╭──

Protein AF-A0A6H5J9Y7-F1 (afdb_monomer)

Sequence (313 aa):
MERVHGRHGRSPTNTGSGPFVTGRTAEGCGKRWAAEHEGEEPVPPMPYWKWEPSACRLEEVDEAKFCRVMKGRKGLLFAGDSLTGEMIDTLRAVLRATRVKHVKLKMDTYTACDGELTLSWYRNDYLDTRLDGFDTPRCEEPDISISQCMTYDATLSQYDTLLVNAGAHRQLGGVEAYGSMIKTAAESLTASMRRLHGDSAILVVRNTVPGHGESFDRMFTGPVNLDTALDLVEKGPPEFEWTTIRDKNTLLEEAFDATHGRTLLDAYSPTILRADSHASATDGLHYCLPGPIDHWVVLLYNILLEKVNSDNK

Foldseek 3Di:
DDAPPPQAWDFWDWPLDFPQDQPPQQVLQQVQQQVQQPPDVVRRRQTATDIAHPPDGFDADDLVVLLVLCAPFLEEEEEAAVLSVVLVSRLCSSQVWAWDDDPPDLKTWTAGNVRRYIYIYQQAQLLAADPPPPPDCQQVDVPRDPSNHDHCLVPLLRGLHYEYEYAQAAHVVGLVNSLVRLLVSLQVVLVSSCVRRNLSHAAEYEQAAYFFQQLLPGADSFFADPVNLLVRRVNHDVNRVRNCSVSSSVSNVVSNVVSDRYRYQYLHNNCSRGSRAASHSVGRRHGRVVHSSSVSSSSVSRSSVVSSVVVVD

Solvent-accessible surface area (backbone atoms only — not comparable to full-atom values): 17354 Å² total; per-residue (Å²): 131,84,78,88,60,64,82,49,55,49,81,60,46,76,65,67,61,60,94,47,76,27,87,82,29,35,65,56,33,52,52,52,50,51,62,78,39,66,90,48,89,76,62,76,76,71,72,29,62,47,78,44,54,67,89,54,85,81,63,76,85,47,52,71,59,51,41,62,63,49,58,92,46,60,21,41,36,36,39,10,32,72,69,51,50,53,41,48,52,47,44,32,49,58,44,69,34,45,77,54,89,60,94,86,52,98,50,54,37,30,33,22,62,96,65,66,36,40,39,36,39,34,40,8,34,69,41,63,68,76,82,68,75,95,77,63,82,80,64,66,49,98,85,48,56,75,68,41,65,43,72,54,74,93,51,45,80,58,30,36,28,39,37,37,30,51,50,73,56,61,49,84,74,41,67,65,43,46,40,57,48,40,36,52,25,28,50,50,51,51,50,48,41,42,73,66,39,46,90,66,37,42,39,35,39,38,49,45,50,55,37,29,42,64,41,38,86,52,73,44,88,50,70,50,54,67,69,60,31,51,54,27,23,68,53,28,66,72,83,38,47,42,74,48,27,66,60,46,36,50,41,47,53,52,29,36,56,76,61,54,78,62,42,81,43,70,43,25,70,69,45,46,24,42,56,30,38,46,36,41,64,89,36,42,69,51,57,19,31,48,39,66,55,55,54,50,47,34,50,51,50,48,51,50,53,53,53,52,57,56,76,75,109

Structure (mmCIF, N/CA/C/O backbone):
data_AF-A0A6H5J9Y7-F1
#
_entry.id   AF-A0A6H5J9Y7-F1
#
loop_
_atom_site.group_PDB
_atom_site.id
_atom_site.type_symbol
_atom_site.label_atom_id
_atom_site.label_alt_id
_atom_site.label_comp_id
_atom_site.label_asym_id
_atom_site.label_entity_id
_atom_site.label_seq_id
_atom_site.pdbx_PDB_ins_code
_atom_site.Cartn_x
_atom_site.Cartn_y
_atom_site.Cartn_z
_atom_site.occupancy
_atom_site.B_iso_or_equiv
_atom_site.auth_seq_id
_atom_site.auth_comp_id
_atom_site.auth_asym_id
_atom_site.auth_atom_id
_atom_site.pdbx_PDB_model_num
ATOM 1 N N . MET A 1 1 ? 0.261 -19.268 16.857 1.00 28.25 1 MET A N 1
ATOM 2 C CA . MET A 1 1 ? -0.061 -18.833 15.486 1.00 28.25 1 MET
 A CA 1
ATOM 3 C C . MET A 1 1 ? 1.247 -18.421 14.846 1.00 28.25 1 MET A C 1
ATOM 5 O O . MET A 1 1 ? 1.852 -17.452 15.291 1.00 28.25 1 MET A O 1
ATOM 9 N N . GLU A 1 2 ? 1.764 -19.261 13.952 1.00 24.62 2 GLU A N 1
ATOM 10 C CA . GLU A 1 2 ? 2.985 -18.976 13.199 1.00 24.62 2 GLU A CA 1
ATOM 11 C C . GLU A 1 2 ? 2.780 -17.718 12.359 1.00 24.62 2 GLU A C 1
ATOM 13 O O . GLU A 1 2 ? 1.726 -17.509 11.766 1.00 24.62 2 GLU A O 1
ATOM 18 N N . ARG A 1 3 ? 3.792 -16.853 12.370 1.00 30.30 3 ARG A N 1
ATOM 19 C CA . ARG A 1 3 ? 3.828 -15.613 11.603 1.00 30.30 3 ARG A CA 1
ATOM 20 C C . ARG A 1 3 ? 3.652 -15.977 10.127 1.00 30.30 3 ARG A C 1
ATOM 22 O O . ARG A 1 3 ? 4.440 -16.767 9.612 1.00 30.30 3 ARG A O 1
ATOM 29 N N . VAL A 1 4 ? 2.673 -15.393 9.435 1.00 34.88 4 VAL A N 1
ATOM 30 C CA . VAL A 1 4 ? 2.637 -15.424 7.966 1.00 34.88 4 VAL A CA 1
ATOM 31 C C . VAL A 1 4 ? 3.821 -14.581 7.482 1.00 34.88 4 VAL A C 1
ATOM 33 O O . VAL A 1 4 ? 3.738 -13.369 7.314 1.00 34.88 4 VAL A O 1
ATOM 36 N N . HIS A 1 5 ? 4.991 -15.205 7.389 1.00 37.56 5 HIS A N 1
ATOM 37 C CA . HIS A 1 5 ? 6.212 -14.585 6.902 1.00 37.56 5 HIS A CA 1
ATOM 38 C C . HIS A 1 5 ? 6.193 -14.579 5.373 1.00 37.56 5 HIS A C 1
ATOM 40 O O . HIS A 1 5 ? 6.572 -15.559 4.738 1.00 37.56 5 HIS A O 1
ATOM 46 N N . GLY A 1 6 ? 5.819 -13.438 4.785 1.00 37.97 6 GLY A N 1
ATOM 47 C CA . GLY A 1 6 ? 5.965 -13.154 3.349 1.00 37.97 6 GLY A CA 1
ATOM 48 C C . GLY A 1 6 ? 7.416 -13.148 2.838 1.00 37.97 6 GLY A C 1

╰──
╭──

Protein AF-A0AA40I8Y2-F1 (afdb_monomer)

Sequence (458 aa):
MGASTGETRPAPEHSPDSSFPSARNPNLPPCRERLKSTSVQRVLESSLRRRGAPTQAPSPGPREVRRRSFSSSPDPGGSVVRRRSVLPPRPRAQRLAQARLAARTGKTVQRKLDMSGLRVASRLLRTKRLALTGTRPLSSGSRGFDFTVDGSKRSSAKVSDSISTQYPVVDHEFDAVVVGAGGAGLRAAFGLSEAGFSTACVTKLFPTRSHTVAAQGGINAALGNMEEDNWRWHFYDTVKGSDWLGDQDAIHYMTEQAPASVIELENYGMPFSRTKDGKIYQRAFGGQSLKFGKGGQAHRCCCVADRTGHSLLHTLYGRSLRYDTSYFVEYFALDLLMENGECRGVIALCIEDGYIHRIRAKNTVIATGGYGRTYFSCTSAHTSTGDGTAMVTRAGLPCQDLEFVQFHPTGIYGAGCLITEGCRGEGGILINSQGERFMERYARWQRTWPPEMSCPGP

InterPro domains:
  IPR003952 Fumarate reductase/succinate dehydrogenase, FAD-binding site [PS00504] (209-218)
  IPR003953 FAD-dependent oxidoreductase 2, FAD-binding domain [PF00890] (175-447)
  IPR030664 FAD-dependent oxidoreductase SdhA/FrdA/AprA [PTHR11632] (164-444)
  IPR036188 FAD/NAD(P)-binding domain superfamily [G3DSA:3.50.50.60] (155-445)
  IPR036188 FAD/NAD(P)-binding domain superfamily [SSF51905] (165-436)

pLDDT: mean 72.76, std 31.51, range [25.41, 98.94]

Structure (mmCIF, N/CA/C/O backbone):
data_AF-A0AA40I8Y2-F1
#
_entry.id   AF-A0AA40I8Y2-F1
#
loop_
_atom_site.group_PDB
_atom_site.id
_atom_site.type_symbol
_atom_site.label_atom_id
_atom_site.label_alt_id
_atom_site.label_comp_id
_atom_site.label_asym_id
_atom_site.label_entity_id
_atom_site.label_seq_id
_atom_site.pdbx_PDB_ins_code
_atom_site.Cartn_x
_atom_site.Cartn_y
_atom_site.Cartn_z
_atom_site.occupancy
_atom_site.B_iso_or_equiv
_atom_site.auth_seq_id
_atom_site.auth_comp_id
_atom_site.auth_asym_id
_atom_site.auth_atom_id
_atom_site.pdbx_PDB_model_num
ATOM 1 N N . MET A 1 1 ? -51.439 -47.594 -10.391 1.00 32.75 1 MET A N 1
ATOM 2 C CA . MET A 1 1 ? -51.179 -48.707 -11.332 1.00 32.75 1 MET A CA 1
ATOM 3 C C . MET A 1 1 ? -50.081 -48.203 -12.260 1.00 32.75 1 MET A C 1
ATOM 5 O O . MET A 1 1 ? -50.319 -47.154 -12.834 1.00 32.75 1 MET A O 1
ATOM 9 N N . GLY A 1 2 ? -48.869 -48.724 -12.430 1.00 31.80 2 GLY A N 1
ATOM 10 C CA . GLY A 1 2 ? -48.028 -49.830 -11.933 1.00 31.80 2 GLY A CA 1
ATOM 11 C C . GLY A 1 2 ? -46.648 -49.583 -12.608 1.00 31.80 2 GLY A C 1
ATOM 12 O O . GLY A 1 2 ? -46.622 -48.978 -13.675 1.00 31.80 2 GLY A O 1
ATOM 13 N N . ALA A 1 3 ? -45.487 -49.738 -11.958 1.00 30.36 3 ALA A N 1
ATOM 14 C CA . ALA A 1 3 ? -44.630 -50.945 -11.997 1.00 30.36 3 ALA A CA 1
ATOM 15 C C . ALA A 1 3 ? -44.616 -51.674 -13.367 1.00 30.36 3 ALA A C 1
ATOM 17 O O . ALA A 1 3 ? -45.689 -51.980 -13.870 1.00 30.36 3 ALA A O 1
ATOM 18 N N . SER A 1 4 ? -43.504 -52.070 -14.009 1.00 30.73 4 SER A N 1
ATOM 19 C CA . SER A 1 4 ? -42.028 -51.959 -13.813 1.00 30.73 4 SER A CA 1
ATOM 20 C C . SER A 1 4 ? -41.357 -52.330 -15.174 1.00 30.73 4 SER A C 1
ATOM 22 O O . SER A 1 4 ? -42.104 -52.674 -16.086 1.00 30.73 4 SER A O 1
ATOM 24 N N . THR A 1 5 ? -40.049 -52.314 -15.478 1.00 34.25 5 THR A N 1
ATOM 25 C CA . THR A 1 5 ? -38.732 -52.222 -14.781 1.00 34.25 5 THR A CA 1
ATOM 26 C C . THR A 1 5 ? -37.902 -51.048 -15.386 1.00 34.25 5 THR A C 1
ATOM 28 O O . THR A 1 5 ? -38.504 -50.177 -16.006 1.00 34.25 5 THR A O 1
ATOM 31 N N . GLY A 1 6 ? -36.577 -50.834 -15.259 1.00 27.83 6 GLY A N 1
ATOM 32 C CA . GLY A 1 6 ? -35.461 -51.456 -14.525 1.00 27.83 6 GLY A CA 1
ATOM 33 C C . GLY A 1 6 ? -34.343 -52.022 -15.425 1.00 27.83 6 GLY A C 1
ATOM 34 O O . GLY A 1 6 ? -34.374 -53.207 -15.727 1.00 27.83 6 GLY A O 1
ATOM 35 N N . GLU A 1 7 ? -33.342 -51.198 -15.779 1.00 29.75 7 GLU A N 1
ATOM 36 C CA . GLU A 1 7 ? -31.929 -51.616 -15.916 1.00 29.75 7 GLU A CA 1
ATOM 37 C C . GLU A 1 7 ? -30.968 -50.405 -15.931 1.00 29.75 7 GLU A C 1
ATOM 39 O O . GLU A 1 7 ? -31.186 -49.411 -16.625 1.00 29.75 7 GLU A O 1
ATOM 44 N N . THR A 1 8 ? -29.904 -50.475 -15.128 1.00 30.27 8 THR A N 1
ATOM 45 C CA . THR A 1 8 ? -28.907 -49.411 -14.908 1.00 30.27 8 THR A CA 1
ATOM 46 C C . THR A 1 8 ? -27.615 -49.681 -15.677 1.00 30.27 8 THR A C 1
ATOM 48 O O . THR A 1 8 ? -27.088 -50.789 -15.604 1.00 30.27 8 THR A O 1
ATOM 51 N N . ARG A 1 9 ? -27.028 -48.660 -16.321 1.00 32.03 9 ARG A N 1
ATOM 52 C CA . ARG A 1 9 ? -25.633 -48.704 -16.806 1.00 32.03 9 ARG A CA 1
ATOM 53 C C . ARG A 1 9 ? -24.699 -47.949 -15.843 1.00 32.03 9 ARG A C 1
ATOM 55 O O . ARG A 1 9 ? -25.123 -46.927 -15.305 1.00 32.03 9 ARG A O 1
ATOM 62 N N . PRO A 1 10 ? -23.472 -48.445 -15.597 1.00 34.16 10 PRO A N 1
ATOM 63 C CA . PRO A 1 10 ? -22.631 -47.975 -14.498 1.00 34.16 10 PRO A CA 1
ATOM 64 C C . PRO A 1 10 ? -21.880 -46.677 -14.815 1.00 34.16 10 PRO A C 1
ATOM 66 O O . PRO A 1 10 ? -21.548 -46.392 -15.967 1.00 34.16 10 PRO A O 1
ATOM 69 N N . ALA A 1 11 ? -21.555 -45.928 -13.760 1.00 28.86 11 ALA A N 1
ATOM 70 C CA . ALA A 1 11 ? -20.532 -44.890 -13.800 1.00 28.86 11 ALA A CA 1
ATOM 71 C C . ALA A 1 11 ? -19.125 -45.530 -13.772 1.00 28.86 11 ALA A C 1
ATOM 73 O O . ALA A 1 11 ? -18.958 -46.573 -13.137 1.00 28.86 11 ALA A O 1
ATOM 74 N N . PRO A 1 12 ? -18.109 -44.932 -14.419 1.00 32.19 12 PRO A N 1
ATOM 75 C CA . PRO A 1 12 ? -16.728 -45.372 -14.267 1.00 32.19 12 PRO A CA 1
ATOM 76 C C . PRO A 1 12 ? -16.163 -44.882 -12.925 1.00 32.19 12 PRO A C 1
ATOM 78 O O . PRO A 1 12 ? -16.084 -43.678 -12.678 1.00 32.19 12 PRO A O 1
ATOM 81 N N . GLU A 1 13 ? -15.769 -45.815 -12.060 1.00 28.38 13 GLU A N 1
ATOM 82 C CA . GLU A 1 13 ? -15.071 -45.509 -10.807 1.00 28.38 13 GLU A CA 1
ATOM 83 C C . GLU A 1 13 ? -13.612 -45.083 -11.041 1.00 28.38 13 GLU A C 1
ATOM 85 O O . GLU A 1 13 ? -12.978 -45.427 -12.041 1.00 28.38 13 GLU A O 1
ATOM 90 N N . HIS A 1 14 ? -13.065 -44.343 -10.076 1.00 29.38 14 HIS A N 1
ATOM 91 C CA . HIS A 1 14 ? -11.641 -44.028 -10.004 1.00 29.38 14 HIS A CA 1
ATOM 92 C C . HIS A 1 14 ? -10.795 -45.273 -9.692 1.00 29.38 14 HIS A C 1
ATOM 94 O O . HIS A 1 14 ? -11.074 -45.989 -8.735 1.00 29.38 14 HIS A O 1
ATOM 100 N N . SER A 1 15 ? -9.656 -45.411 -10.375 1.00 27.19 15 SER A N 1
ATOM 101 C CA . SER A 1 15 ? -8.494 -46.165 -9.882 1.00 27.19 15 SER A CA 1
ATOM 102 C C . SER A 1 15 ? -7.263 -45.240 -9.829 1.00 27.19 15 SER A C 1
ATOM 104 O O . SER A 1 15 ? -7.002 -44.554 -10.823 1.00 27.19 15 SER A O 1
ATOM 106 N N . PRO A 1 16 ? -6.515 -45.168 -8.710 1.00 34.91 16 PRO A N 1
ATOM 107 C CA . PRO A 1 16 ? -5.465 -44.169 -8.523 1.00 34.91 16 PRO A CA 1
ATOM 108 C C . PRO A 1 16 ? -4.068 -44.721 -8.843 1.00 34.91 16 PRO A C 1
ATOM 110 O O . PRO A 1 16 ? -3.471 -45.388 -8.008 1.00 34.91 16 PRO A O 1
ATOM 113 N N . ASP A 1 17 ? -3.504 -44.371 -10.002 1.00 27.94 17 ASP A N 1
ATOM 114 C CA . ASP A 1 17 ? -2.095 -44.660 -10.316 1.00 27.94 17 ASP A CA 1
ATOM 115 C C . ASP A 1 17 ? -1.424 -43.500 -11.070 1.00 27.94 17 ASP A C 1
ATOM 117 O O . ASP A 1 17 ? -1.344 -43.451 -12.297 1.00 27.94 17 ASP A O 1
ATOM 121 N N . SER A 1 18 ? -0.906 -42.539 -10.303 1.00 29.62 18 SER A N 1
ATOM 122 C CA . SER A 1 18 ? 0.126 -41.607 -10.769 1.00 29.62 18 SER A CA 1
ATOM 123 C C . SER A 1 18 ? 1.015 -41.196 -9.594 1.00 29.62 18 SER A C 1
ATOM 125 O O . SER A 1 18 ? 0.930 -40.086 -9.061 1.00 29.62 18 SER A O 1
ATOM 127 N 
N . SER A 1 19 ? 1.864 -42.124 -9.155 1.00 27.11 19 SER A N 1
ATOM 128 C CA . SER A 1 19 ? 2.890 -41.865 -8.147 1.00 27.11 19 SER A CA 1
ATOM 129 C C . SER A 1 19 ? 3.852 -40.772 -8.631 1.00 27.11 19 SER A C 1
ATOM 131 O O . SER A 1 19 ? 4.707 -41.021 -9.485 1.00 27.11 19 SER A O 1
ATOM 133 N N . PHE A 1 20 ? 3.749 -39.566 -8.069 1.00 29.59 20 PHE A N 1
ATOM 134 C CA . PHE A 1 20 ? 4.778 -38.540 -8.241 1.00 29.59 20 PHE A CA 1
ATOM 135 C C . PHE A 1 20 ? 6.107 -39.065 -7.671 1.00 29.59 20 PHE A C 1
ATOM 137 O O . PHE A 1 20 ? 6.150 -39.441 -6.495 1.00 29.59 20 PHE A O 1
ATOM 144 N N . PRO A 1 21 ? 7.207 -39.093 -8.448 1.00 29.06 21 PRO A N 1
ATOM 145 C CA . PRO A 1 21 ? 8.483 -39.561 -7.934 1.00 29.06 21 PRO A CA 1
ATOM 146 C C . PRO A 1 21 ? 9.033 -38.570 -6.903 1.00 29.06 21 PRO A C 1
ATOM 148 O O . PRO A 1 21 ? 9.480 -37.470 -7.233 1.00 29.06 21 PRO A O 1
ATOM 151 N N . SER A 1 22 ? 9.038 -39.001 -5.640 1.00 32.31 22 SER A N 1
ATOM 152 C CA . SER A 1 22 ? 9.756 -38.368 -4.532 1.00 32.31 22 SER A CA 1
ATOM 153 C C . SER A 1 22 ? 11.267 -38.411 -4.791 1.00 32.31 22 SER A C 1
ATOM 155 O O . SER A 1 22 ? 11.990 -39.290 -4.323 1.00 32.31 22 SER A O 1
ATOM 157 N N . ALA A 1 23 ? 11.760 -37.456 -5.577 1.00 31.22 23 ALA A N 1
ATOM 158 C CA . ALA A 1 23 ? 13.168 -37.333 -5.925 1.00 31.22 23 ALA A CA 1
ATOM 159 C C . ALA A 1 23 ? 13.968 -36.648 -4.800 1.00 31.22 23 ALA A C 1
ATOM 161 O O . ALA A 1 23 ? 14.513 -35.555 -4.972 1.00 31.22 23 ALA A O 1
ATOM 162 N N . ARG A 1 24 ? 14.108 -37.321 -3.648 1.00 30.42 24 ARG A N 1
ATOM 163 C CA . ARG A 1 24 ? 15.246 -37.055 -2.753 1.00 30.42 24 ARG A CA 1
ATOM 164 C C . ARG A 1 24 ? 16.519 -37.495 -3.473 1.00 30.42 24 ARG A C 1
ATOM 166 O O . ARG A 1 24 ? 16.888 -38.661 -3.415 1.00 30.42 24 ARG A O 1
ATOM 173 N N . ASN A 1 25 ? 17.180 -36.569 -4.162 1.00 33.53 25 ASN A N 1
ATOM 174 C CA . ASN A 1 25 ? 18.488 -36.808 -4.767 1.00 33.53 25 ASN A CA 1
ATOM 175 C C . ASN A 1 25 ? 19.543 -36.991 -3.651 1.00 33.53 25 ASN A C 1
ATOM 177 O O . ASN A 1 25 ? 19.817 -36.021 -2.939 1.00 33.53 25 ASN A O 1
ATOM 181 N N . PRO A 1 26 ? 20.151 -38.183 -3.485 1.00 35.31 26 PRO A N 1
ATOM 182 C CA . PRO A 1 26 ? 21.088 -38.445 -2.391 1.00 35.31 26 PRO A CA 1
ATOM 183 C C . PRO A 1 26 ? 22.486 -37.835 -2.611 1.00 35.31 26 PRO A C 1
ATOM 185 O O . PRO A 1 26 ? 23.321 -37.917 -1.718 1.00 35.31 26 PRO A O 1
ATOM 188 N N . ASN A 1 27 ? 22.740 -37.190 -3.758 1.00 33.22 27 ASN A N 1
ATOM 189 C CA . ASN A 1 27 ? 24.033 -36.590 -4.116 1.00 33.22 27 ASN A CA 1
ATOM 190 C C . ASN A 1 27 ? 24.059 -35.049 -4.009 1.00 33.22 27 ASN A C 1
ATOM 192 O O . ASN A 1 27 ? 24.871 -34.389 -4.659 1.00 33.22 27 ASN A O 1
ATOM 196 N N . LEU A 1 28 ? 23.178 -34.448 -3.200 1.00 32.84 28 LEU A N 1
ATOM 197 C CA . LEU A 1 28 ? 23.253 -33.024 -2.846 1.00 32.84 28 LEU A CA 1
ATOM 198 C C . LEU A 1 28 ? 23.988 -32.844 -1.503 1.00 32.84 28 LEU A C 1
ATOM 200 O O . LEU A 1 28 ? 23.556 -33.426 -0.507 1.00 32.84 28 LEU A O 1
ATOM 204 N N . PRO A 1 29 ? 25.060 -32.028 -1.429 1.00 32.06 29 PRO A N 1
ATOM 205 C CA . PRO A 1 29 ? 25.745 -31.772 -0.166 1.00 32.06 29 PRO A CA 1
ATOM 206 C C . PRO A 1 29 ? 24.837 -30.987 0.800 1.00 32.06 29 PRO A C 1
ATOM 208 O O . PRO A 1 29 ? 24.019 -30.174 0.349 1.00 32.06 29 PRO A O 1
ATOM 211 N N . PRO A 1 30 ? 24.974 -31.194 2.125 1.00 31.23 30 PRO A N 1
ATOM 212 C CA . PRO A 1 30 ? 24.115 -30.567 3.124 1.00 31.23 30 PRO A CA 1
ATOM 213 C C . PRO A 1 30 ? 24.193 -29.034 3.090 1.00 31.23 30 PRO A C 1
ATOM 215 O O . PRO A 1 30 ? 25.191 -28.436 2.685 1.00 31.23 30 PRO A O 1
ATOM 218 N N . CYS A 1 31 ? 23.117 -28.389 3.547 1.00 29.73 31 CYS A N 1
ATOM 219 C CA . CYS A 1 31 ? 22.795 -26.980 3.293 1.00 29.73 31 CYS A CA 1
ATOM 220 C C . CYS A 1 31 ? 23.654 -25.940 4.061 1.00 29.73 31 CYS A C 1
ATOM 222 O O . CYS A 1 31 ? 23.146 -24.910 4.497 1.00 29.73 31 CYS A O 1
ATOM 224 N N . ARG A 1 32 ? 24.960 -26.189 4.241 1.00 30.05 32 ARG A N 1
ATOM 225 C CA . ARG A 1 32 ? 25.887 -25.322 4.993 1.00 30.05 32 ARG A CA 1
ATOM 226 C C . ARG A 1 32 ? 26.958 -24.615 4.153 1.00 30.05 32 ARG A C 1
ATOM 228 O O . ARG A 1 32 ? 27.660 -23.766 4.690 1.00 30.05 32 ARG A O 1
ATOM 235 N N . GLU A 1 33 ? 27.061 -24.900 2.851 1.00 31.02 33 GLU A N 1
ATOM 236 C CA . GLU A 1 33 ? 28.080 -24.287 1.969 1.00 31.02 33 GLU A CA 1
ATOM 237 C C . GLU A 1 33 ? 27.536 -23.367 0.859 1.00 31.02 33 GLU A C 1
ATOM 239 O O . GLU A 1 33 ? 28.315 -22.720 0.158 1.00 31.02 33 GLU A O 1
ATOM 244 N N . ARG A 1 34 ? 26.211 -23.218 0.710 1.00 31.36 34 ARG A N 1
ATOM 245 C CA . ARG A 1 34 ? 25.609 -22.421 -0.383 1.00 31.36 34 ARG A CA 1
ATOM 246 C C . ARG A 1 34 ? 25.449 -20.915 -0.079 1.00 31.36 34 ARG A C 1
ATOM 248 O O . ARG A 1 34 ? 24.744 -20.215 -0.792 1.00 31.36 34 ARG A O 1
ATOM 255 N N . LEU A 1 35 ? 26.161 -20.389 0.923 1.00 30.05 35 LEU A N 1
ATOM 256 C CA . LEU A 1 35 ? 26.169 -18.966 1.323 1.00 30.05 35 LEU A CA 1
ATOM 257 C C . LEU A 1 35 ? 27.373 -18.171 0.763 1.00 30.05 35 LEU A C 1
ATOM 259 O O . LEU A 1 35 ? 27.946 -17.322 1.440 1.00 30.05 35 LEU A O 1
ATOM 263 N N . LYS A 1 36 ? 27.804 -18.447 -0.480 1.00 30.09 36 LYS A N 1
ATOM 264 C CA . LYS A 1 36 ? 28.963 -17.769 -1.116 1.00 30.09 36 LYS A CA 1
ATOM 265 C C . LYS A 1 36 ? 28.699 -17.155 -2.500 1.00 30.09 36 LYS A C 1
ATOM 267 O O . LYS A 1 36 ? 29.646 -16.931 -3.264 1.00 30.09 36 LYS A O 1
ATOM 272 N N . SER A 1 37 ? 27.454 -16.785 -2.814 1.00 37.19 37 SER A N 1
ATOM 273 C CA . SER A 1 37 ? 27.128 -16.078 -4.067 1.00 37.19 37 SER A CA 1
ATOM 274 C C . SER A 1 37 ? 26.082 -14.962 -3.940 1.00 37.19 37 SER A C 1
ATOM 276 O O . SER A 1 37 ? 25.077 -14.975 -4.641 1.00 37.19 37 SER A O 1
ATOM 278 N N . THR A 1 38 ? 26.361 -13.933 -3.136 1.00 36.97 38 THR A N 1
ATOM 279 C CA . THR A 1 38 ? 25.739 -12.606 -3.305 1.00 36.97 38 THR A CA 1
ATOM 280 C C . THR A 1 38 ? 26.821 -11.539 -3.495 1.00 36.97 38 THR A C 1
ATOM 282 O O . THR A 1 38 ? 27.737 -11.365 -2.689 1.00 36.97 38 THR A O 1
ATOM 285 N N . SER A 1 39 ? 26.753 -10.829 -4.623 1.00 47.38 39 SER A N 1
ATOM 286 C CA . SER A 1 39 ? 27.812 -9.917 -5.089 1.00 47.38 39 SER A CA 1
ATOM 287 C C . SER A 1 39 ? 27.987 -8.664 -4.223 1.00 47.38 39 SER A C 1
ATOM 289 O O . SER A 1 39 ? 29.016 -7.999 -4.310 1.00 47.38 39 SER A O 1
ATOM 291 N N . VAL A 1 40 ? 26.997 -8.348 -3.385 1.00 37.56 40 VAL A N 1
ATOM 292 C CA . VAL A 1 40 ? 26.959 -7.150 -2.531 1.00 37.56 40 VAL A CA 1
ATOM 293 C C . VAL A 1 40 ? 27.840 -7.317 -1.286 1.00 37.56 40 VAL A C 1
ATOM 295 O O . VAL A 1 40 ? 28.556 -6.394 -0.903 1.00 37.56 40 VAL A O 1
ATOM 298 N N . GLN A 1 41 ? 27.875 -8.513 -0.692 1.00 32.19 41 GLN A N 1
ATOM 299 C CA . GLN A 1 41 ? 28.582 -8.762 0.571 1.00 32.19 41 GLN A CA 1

╰──

__EXERCISE OBJECTIVE__
Search the entries for "oxidoreductase" and show every line that has it.

__RESPONSE TO THIS EXERCISE__
  IPR003953 FAD-dependent oxidoreductase 2, FAD-binding domain [PF00890] (175-447)
  IPR030664 FAD-dependent oxidoreductase SdhA/FrdA/AprA [PTHR11632] (164-444)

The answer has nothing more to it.